Exercise:
In the listing below, locate the line containing "ATOM 209 O O" and the line containing "ATOM 215 C CA". Output both of them and every line between, exactly as written, and nothing more.

Dataset extract:
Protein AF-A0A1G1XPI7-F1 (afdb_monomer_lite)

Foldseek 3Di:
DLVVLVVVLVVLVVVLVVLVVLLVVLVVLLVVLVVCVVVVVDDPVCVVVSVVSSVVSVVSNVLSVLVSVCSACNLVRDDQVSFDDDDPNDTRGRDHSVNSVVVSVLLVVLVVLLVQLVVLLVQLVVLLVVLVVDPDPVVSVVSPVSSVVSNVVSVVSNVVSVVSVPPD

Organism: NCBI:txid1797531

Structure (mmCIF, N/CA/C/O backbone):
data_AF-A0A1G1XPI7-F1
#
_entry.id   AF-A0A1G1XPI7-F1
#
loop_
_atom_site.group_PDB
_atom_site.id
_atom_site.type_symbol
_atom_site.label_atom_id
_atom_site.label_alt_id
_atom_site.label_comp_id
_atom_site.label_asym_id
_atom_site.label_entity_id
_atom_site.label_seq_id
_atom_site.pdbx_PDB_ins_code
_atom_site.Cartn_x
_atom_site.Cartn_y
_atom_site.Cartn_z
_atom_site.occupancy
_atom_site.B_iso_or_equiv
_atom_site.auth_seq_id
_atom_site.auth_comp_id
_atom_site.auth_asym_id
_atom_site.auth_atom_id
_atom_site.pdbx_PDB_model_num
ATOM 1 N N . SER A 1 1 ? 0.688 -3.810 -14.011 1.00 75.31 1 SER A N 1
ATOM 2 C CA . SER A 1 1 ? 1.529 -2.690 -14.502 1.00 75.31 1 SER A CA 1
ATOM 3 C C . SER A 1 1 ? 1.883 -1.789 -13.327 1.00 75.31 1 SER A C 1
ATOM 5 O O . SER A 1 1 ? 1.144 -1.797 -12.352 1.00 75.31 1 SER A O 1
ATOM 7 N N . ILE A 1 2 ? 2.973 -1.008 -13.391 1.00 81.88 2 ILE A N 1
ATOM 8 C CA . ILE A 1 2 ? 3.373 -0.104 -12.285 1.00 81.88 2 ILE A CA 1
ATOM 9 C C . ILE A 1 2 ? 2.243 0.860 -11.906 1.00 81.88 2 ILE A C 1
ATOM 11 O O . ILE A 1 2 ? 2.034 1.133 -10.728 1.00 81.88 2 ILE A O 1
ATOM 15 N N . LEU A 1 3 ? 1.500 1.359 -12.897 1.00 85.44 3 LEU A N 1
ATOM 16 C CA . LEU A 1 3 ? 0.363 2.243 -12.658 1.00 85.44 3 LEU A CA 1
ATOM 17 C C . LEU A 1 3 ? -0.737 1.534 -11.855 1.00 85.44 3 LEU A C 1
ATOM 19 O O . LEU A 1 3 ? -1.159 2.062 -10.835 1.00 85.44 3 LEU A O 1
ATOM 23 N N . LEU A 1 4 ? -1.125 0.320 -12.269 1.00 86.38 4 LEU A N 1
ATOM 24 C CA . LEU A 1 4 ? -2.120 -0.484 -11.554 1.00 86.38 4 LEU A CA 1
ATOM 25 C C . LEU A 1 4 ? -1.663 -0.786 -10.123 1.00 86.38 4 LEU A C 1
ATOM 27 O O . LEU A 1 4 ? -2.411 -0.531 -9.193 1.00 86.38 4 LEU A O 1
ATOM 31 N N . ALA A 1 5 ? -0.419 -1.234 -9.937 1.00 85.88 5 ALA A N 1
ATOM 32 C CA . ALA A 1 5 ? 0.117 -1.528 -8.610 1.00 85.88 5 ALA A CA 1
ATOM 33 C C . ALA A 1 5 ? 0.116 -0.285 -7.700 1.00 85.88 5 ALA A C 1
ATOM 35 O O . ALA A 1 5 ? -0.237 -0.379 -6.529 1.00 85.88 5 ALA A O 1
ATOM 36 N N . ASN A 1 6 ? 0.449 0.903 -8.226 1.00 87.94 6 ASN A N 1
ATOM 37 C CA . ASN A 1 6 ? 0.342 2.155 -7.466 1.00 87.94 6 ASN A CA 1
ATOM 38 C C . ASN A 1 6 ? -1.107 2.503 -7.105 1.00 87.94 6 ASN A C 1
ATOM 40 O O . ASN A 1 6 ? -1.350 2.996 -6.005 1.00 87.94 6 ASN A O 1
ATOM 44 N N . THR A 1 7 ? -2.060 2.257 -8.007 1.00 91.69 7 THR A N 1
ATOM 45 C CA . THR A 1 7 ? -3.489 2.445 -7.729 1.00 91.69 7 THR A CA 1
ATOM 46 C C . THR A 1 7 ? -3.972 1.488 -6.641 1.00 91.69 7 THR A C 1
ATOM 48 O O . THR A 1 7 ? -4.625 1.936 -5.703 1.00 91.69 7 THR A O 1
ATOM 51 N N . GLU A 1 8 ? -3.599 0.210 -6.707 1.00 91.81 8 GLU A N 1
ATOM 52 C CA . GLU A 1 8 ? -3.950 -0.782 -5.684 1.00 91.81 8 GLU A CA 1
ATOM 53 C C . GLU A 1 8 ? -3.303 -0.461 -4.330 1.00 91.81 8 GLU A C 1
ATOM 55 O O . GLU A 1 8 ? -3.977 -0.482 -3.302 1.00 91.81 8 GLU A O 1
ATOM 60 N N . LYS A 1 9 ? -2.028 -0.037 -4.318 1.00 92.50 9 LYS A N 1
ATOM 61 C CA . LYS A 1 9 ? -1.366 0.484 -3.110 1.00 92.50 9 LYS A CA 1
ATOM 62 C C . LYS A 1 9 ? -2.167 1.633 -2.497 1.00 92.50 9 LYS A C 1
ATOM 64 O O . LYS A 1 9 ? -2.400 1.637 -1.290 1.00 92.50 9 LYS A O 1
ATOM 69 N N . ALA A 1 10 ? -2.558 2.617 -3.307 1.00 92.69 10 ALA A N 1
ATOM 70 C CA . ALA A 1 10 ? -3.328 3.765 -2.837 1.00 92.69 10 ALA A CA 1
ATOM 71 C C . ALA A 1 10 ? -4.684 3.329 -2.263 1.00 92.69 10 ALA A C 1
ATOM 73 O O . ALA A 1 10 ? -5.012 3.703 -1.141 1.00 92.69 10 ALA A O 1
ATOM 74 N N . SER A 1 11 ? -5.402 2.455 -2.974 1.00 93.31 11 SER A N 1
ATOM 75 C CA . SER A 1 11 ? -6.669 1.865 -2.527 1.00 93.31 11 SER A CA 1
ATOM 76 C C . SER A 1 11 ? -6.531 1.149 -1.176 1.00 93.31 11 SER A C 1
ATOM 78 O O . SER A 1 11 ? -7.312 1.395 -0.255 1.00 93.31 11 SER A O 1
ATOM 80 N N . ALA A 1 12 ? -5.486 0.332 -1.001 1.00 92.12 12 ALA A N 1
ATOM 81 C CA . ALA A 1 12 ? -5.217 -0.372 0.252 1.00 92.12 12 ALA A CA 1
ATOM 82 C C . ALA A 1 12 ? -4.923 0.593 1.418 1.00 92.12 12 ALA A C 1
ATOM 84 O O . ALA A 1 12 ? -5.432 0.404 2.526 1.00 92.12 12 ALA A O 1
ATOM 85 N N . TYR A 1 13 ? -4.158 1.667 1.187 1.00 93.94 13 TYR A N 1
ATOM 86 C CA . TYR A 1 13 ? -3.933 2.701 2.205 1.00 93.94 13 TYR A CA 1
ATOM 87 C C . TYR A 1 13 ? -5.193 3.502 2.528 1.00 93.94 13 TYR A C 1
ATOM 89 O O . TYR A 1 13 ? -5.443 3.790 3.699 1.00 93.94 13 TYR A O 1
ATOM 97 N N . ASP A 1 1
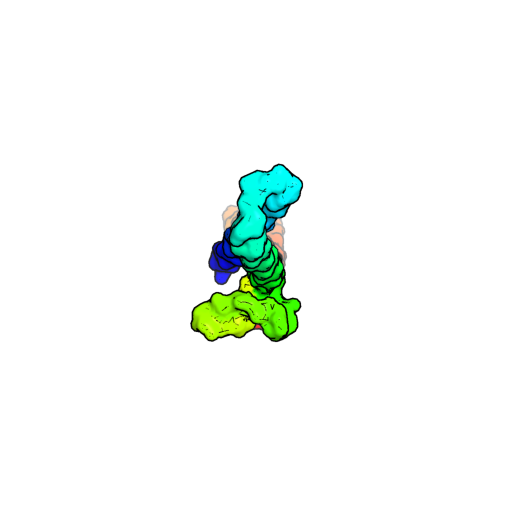4 ? -6.001 3.843 1.530 1.00 95.12 14 ASP A N 1
ATOM 98 C CA . ASP A 1 14 ? -7.273 4.533 1.736 1.00 95.12 14 ASP A CA 1
ATOM 99 C C . ASP A 1 14 ? -8.232 3.669 2.557 1.00 95.12 14 ASP A C 1
ATOM 101 O O . ASP A 1 14 ? -8.881 4.155 3.491 1.00 95.12 14 ASP A O 1
ATOM 105 N N . TRP A 1 15 ? -8.256 2.364 2.290 1.00 93.62 15 TRP A N 1
ATOM 106 C CA . TRP A 1 15 ? -9.013 1.406 3.081 1.00 93.62 15 TRP A CA 1
ATOM 107 C C . TRP A 1 15 ? -8.508 1.332 4.528 1.00 93.62 15 TRP A C 1
ATOM 109 O O . TRP A 1 15 ? -9.303 1.486 5.461 1.00 93.62 15 TRP A O 1
ATOM 119 N N . TYR A 1 16 ? -7.193 1.198 4.731 1.00 93.94 16 TYR A N 1
ATOM 120 C CA . TYR A 1 16 ? -6.557 1.227 6.053 1.00 93.94 16 TYR A CA 1
ATOM 121 C C . TYR A 1 16 ? -6.902 2.509 6.829 1.00 93.94 16 TYR A C 1
ATOM 123 O O . TYR A 1 16 ? -7.296 2.457 7.999 1.00 93.94 16 TYR A O 1
ATOM 131 N N . ASN A 1 17 ? -6.809 3.665 6.170 1.00 94.19 17 ASN A N 1
ATOM 132 C CA . ASN A 1 17 ? -7.115 4.967 6.757 1.00 94.19 17 ASN A CA 1
ATOM 133 C C . ASN A 1 17 ? -8.597 5.079 7.123 1.00 94.19 17 ASN A C 1
ATOM 135 O O . ASN A 1 17 ? -8.925 5.529 8.220 1.00 94.19 17 ASN A O 1
ATOM 139 N N . SER A 1 18 ? -9.498 4.603 6.259 1.00 95.69 18 SER A N 1
ATOM 140 C CA . SER A 1 18 ? -10.937 4.557 6.534 1.00 95.69 18 SER A CA 1
ATOM 141 C C . SER A 1 18 ? -11.250 3.739 7.791 1.00 95.69 18 SER A C 1
ATOM 143 O O . SER A 1 18 ? -12.023 4.175 8.650 1.00 95.69 18 SER A O 1
ATOM 145 N N . LYS A 1 19 ? -10.605 2.577 7.957 1.00 93.31 19 LYS A N 1
ATOM 146 C CA . LYS A 1 19 ? -10.729 1.764 9.177 1.00 93.31 19 LYS A CA 1
ATOM 147 C C . LYS A 1 19 ? -10.136 2.472 10.395 1.00 93.31 19 LYS A C 1
ATOM 149 O O . LYS A 1 19 ? -10.742 2.439 11.461 1.00 93.31 19 LYS A O 1
ATOM 154 N N . GLY A 1 20 ? -9.011 3.170 10.233 1.00 93.56 20 GLY A N 1
ATOM 155 C CA . GLY A 1 20 ? -8.418 4.011 11.277 1.00 93.56 20 GLY A CA 1
ATOM 156 C C . GLY A 1 20 ? -9.357 5.114 11.765 1.00 93.56 20 GLY A C 1
ATOM 157 O O . GLY A 1 20 ? -9.506 5.303 12.967 1.00 93.56 20 GLY A O 1
ATOM 158 N N . ILE A 1 21 ? -10.061 5.786 10.853 1.00 95.94 21 ILE A N 1
ATOM 159 C CA . ILE A 1 21 ? -11.064 6.801 11.205 1.00 95.94 21 ILE A CA 1
ATOM 160 C C . ILE A 1 21 ? -12.221 6.170 11.992 1.00 95.94 21 ILE A C 1
ATOM 162 O O . ILE A 1 21 ? -12.642 6.722 13.007 1.00 95.94 21 ILE A O 1
ATOM 166 N N . LYS A 1 22 ? -12.719 5.000 11.567 1.00 94.19 22 LYS A N 1
ATOM 167 C CA . LYS A 1 22 ? -13.786 4.277 12.285 1.00 94.19 22 LYS A CA 1
ATOM 168 C C . LYS A 1 22 ? -13.358 3.845 13.688 1.00 94.19 22 LYS A C 1
ATOM 170 O O . LYS A 1 22 ? -14.166 3.931 14.608 1.00 94.19 22 LYS A O 1
ATOM 175 N N . GLN A 1 23 ? -12.108 3.413 13.845 1.00 94.75 23 GLN A N 1
ATOM 176 C CA . GLN A 1 23 ? -11.508 3.082 15.138 1.00 94.75 23 GLN A CA 1
ATOM 177 C C . GLN A 1 23 ? -11.497 4.301 16.068 1.00 94.75 23 GLN A C 1
ATOM 179 O O . GLN A 1 23 ? -12.092 4.245 17.139 1.00 94.75 23 GLN A O 1
ATOM 184 N N . ILE A 1 24 ? -10.905 5.415 15.623 1.00 94.44 24 ILE A N 1
ATOM 185 C CA . ILE A 1 24 ? -10.817 6.658 16.408 1.00 94.44 24 ILE A CA 1
ATOM 186 C C . ILE A 1 24 ? -12.213 7.163 16.791 1.00 94.44 24 ILE A C 1
ATOM 188 O O . ILE A 1 24 ? -12.424 7.636 17.904 1.00 94.44 24 ILE A O 1
ATOM 192 N N . LEU A 1 25 ? -13.189 7.046 15.884 1.00 95.81 25 LEU A N 1
ATOM 193 C CA . LEU A 1 25 ? -14.567 7.435 16.166 1.00 95.81 25 LEU A CA 1
ATOM 194 C C . LEU A 1 25 ? -15.206 6.556 17.251 1.00 95.81 25 LEU A C 1
ATOM 196 O O . LEU A 1 25 ? -15.870 7.088 18.137 1.00 95.81 25 LEU A O 1
ATOM 200 N N . ALA A 1 26 ? -15.011 5.235 17.191 1.00 93.00 26 ALA A N 1
ATOM 201 C CA . ALA A 1 26 ? -15.535 4.310 18.195 1.00 93.00 26 ALA A CA 1
ATOM 202 C C . ALA A 1 26 ? -14.892 4.544 19.573 1.00 93.00 26 ALA A C 1
ATOM 204 O O . ALA A 1 26 ? -15.602 4.600 20.575 1.00 93.00 26 ALA A O 1
ATOM 205 N N . GLU A 1 27 ? -13.574 4.751 19.614 1.00 92.69 27 GLU A N 1
ATOM 206 C CA . GLU A 1 27 ? -12.834 5.096 20.836 1.00 92.69 27 GLU A CA 1
ATOM 207 C C . GLU A 1 27 ? -13.316 6.425 21.422 1.00 92.69 27 GLU A C 1
ATOM 209 O O . GLU A 1 27 ? -13.713 6.478 22.581 1.00 92.69 27 GLU A O 1
ATOM 214 N N . GLY A 1 28 ? -13.406 7.479 20.607 1.00 94.50 28 GLY A N 1
ATOM 215 C CA . GLY A 1 28 ? -13.880 8.784 21.068 1.00 94.50 28 GLY A CA 1
ATOM 216 C C . GLY A 1 28 ? -15.324 8.762 21.580 1.00 94.50 28 GLY A C 1
ATOM 217 O O . GLY A 1 28 ? -15.656 9.469 22.536 1.00 94.50 28 GLY A O 1
ATOM 218 N N . GLN A 1 29 ? -16.193 7.936 20.986 1.00 93.62 29 GLN A N 1
ATOM 219 C CA . GLN A 1 29 ? -17.547 7.710 21.498 1.00 93.62 29 GLN A CA 1
ATOM 220 C C . GLN A 1 29 ? -17.527 6.998 22.855 1.00 93.62 29 GLN A C 1
ATOM 222 O O . GLN A 1 29 ? -18.215 7.449 23.772 1.00 93.62 29 GLN A O 1
ATOM 227 N N . ALA A 1 30 ? -16.724 5.942 23.004 1.00 92.75 30 ALA A N 1
ATOM 228 C CA . ALA A 1 30 ? -16.567 5.232 24.271 1.00 92.75 30 ALA A CA 1
ATOM 229 C C . ALA A 1 30 ? -16.026 6.157 25.375 1.00 92.75 30 ALA A C 1
ATOM 231 O O . ALA A 1 30 ? -16.619 6.228 26.450 1.00 92.75 30 ALA A O 1
ATOM 232 N N . ASP A 1 31 ? -14.990 6.947 25.087 1.00 93.75 31 ASP A N 1
ATOM 233 C CA . ASP A 1 31 ? -14.396 7.904 26.029 1.00 93.75 31 ASP A CA 1
ATOM 234 C C . ASP A 1 31 ? -15.393 8.986 26.459 1.00 93.75 31 ASP A C 1
ATOM 236 O O . ASP A 1 31 ? -15.499 9.330 27.640 1.00 93.75 31 ASP A O 1
ATOM 240 N N . THR A 1 32 ? -16.185 9.497 25.512 1.00 93.25 32 THR A N 1
ATOM 241 C CA . THR A 1 32 ? -17.247 10.466 25.812 1.00 93.25 32 THR A CA 1
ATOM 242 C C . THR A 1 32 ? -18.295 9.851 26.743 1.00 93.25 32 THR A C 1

Task response:
ATOM 209 O O . GLU A 1 27 ? -13.713 6.478 22.581 1.00 92.69 27 GLU A O 1
ATOM 214 N N . GLY A 1 28 ? -13.406 7.479 20.607 1.00 94.50 28 GLY A N 1
ATOM 215 C CA . GLY A 1 28 ? -13.880 8.784 21.068 1.00 94.50 28 GLY A CA 1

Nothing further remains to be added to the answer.